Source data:
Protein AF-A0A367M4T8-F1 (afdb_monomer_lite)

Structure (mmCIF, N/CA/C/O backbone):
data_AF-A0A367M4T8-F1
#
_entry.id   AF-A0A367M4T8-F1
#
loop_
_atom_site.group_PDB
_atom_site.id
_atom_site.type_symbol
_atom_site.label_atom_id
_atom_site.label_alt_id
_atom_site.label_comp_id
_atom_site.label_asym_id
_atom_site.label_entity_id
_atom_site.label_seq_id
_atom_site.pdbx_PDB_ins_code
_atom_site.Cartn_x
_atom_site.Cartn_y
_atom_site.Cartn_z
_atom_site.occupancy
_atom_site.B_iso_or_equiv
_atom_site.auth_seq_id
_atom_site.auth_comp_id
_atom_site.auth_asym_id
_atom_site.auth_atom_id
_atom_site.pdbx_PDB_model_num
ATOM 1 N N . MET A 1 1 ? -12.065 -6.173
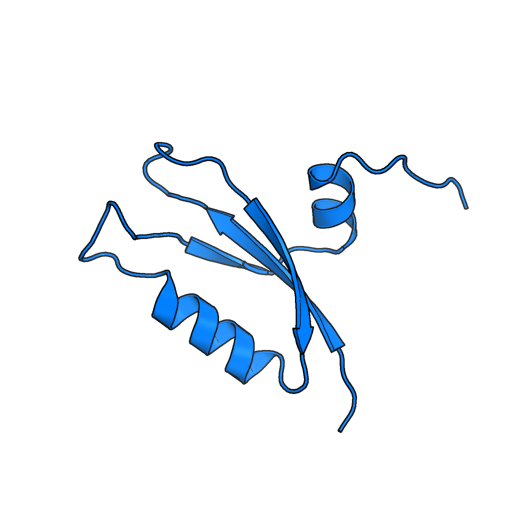 19.715 1.00 65.38 1 MET A N 1
ATOM 2 C CA . MET A 1 1 ? -11.127 -5.535 18.761 1.00 65.38 1 MET A CA 1
ATOM 3 C C . MET A 1 1 ? -11.931 -4.684 17.788 1.00 65.38 1 MET A C 1
ATOM 5 O O . MET A 1 1 ? -13.026 -5.105 17.434 1.00 65.38 1 MET A O 1
ATOM 9 N N . LYS A 1 2 ? -11.457 -3.483 17.431 1.00 81.31 2 LYS A N 1
ATOM 10 C CA . LYS A 1 2 ? -12.151 -2.574 16.501 1.00 81.31 2 LYS A CA 1
ATOM 11 C C . LYS A 1 2 ? -11.574 -2.766 15.099 1.00 81.31 2 LYS A C 1
ATOM 13 O O . LYS A 1 2 ? -10.364 -2.845 14.958 1.00 81.31 2 LYS A O 1
ATOM 18 N N . SER A 1 3 ? -12.438 -2.865 14.095 1.00 90.38 3 SER A N 1
ATOM 19 C CA . SER A 1 3 ? -12.025 -2.899 12.692 1.00 90.38 3 SER A CA 1
ATOM 20 C C . SER A 1 3 ? -11.697 -1.487 12.204 1.00 90.38 3 SER A C 1
ATOM 22 O O . SER A 1 3 ? -12.495 -0.581 12.454 1.00 90.38 3 SER A O 1
ATOM 24 N N . GLU A 1 4 ? -10.609 -1.319 11.465 1.00 93.81 4 GLU A N 1
ATOM 25 C CA . GLU A 1 4 ? -10.158 -0.041 10.909 1.00 93.81 4 GLU A CA 1
ATOM 26 C C . GLU A 1 4 ? -10.078 -0.096 9.381 1.00 93.81 4 GLU A C 1
ATOM 28 O O . GLU A 1 4 ? -9.815 -1.148 8.794 1.00 93.81 4 GLU A O 1
ATOM 33 N N . ASP A 1 5 ? -10.287 1.050 8.737 1.00 96.50 5 ASP A N 1
ATOM 34 C CA . ASP A 1 5 ? -10.114 1.202 7.296 1.00 96.50 5 ASP A CA 1
ATOM 35 C C . ASP A 1 5 ? -8.645 1.508 6.956 1.00 96.50 5 ASP A C 1
ATOM 37 O O . ASP A 1 5 ? -7.976 2.351 7.566 1.00 96.50 5 ASP A O 1
ATOM 41 N N . LEU A 1 6 ? -8.119 0.794 5.964 1.00 97.31 6 LEU A N 1
ATOM 42 C CA . LEU A 1 6 ? -6.753 0.927 5.478 1.00 97.31 6 LEU A CA 1
ATOM 43 C C . LEU A 1 6 ? -6.759 0.976 3.952 1.00 97.31 6 LEU A C 1
ATOM 45 O O . LEU A 1 6 ? -7.249 0.064 3.289 1.00 97.31 6 LEU A O 1
ATOM 49 N N . TYR A 1 7 ? -6.158 2.029 3.409 1.00 98.06 7 TYR A N 1
ATOM 50 C CA . TYR A 1 7 ? -5.979 2.208 1.976 1.00 98.06 7 TYR A CA 1
ATOM 51 C C . TYR A 1 7 ? -4.511 1.979 1.624 1.00 98.06 7 TYR A C 1
ATOM 53 O O . TYR A 1 7 ? -3.624 2.555 2.259 1.00 98.06 7 TYR A O 1
ATOM 61 N N . LEU A 1 8 ? -4.244 1.122 0.640 1.00 97.88 8 LEU A N 1
ATOM 62 C CA . LEU A 1 8 ? -2.888 0.768 0.215 1.00 97.88 8 LEU A CA 1
ATOM 63 C C . LEU A 1 8 ? -2.688 1.076 -1.261 1.00 97.88 8 LEU A C 1
ATOM 65 O O . LEU A 1 8 ? -3.472 0.629 -2.095 1.00 97.88 8 LEU A O 1
ATOM 69 N N . ARG A 1 9 ? -1.606 1.785 -1.578 1.00 98.06 9 ARG A N 1
ATOM 70 C CA . ARG A 1 9 ? -1.116 1.993 -2.940 1.00 98.06 9 ARG A CA 1
ATOM 71 C C . ARG A 1 9 ? -0.054 0.943 -3.256 1.00 98.06 9 ARG A C 1
ATOM 73 O O . ARG A 1 9 ? 0.877 0.739 -2.476 1.00 98.06 9 ARG A O 1
ATOM 80 N N . LEU A 1 10 ? -0.196 0.292 -4.407 1.00 97.50 10 LEU A N 1
ATOM 81 C CA . LEU A 1 10 ? 0.794 -0.624 -4.967 1.00 97.50 10 LEU A CA 1
ATOM 82 C C . LEU A 1 10 ? 1.361 -0.021 -6.254 1.00 97.50 10 LEU A C 1
ATOM 84 O O . LEU A 1 10 ? 0.651 0.081 -7.259 1.00 97.50 10 LEU A O 1
ATOM 88 N N . THR A 1 11 ? 2.649 0.311 -6.237 1.00 96.62 11 THR A N 1
ATOM 89 C CA . THR A 1 11 ? 3.367 0.897 -7.377 1.00 96.62 11 THR A CA 1
ATOM 90 C C . THR A 1 11 ? 4.397 -0.090 -7.908 1.00 96.62 11 THR A C 1
ATOM 92 O O . THR A 1 11 ? 5.206 -0.614 -7.148 1.00 96.62 11 THR A O 1
ATOM 95 N N . ASP A 1 12 ? 4.379 -0.349 -9.212 1.00 94.19 12 ASP A N 1
ATOM 96 C CA . ASP A 1 12 ? 5.458 -1.068 -9.888 1.00 94.19 12 ASP A CA 1
ATOM 97 C C . ASP A 1 12 ? 6.562 -0.066 -10.267 1.00 94.19 12 ASP A C 1
ATOM 99 O O . ASP A 1 12 ? 6.302 0.831 -11.072 1.00 94.19 12 ASP A O 1
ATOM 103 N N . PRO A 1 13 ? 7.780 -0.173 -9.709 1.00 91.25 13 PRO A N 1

Work order:
Could you output all of the entries above exactly? Leave the pictures out.

Exercise answer:
Protein AF-A0A367M4T8-F1 (afdb_monomer_lite)

Structure (mmCIF, N/CA/C/O backbone):
data_AF-A0A367M4T8-F1
#
_entry.id   AF-A0A367M4T8-F1
#
loop_
_atom_site.group_PDB
_atom_site.id
_atom_site.type_symbol
_atom_site.label_atom_id
_atom_site.label_alt_id
_atom_site.label_comp_id
_atom_site.label_asym_id
_atom_site.label_entity_id
_atom_site.label_seq_id
_atom_site.pdbx_PDB_ins_code
_atom_site.Cartn_x
_atom_site.Cartn_y
_atom_site.Cartn_z
_atom_site.occupancy
_atom_site.B_iso_or_equiv
_atom_site.auth_seq_id
_atom_site.auth_comp_id
_atom_site.auth_asym_id
_atom_site.auth_atom_id
_atom_site.pdbx_PDB_model_num
ATOM 1 N N . MET A 1 1 ? -12.065 -6.173
 19.715 1.00 65.38 1 MET A N 1
ATOM 2 C CA . MET A 1 1 ? -11.127 -5.535 18.761 1.00 65.38 1 MET A CA 1
ATOM 3 C C . MET A 1 1 ? -11.931 -4.684 17.788 1.00 65.38 1 MET A C 1
ATOM 5 O O . MET A 1 1 ? -13.026 -5.105 17.434 1.00 65.38 1 MET A O 1
ATOM 9 N N . LYS A 1 2 ? -11.457 -3.483 17.431 1.00 81.31 2 LYS A N 1
ATOM 10 C CA . LYS A 1 2 ? -12.151 -2.574 16.501 1.00 81.31 2 LYS A CA 1
ATOM 11 C C . LYS A 1 2 ? -11.574 -2.766 15.099 1.00 81.31 2 LYS A C 1
ATOM 13 O O . LYS A 1 2 ? -10.364 -2.845 14.958 1.00 81.31 2 LYS A O 1
ATOM 18 N N . SER A 1 3 ? -12.438 -2.865 14.095 1.00 90.38 3 SER A N 1
ATOM 19 C CA . SER A 1 3 ? -12.025 -2.899 12.692 1.00 90.38 3 SER A CA 1
ATOM 20 C C . SER A 1 3 ? -11.697 -1.487 12.204 1.00 90.38 3 SER A C 1
ATOM 22 O O . SER A 1 3 ? -12.495 -0.581 12.454 1.00 90.38 3 SER A O 1
ATOM 24 N N . GLU A 1 4 ? -10.609 -1.319 11.465 1.00 93.81 4 GLU A N 1
ATOM 25 C CA . GLU A 1 4 ? -10.158 -0.041 10.909 1.00 93.81 4 GLU A CA 1
ATOM 26 C C . GLU A 1 4 ? -10.078 -0.096 9.381 1.00 93.81 4 GLU A C 1
ATOM 28 O O . GLU A 1 4 ? -9.815 -1.148 8.794 1.00 93.81 4 GLU A O 1
ATOM 33 N N . ASP A 1 5 ? -10.287 1.050 8.737 1.00 96.50 5 ASP A N 1
ATOM 34 C CA . ASP A 1 5 ? -10.114 1.202 7.296 1.00 96.50 5 ASP A CA 1
ATOM 35 C C . ASP A 1 5 ? -8.645 1.508 6.956 1.00 96.50 5 ASP A C 1
ATOM 37 O O . ASP A 1 5 ? -7.976 2.351 7.566 1.00 96.50 5 ASP A O 1
ATOM 41 N N . LEU A 1 6 ? -8.119 0.794 5.964 1.00 97.31 6 LEU A N 1
ATOM 42 C CA . LEU A 1 6 ? -6.753 0.927 5.478 1.00 97.31 6 LEU A CA 1
ATOM 43 C C . LEU A 1 6 ? -6.759 0.976 3.952 1.00 97.31 6 LEU A C 1
ATOM 45 O O . LEU A 1 6 ? -7.249 0.064 3.289 1.00 97.31 6 LEU A O 1
ATOM 49 N N . TYR A 1 7 ? -6.158 2.029 3.409 1.00 98.06 7 TYR A N 1
ATOM 50 C CA . TYR A 1 7 ? -5.979 2.208 1.976 1.00 98.06 7 TYR A CA 1
ATOM 51 C C . TYR A 1 7 ? -4.511 1.979 1.624 1.00 98.06 7 TYR A C 1
ATOM 53 O O . TYR A 1 7 ? -3.624 2.555 2.259 1.00 98.06 7 TYR A O 1
ATOM 61 N N . LEU A 1 8 ? -4.244 1.122 0.640 1.00 97.88 8 LEU A N 1
ATOM 62 C CA . LEU A 1 8 ? -2.888 0.768 0.215 1.00 97.88 8 LEU A CA 1
ATOM 63 C C . LEU A 1 8 ? -2.688 1.076 -1.261 1.00 97.88 8 LEU A C 1
ATOM 65 O O . LEU A 1 8 ? -3.472 0.629 -2.095 1.00 97.88 8 LEU A O 1
ATOM 69 N N . ARG A 1 9 ? -1.606 1.785 -1.578 1.00 98.06 9 ARG A N 1
ATOM 70 C CA . ARG A 1 9 ? -1.116 1.993 -2.940 1.00 98.06 9 ARG A CA 1
ATOM 71 C C . ARG A 1 9 ? -0.054 0.943 -3.256 1.00 98.06 9 ARG A C 1
ATOM 73 O O . ARG A 1 9 ? 0.877 0.739 -2.476 1.00 98.06 9 ARG A O 1
ATOM 80 N N . LEU A 1 10 ? -0.196 0.292 -4.407 1.00 97.50 10 LEU A N 1
ATOM 81 C CA . LEU A 1 10 ? 0.794 -0.624 -4.967 1.00 97.50 10 LEU A CA 1
ATOM 82 C C . LEU A 1 10 ? 1.361 -0.021 -6.254 1.00 97.50 10 LEU A C 1
ATOM 84 O O . LEU A 1 10 ? 0.651 0.081 -7.259 1.00 97.50 10 LEU A O 1
ATOM 88 N N . THR A 1 11 ? 2.649 0.311 -6.237 1.00 96.62 11 THR A N 1
ATOM 89 C CA . THR A 1 11 ? 3.367 0.897 -7.377 1.00 96.62 11 THR A CA 1
ATOM 90 C C . THR A 1 11 ? 4.397 -0.090 -7.908 1.00 96.62 11 THR A C 1
ATOM 92 O O . THR A 1 11 ? 5.206 -0.614 -7.148 1.00 96.62 11 THR A O 1
ATOM 95 N N . ASP A 1 12 ? 4.379 -0.349 -9.212 1.00 94.19 12 ASP A N 1
ATOM 96 C CA . ASP A 1 12 ? 5.458 -1.068 -9.888 1.00 94.19 12 ASP A CA 1
ATOM 97 C C . ASP A 1 12 ? 6.562 -0.066 -10.267 1.00 94.19 12 ASP A C 1
ATOM 99 O O . ASP A 1 12 ? 6.302 0.831 -11.072 1.00 94.19 12 ASP A O 1
ATOM 103 N N . PRO A 1 13 ? 7.780 -0.173 -9.709 1.00 91.25 13 PRO A N 1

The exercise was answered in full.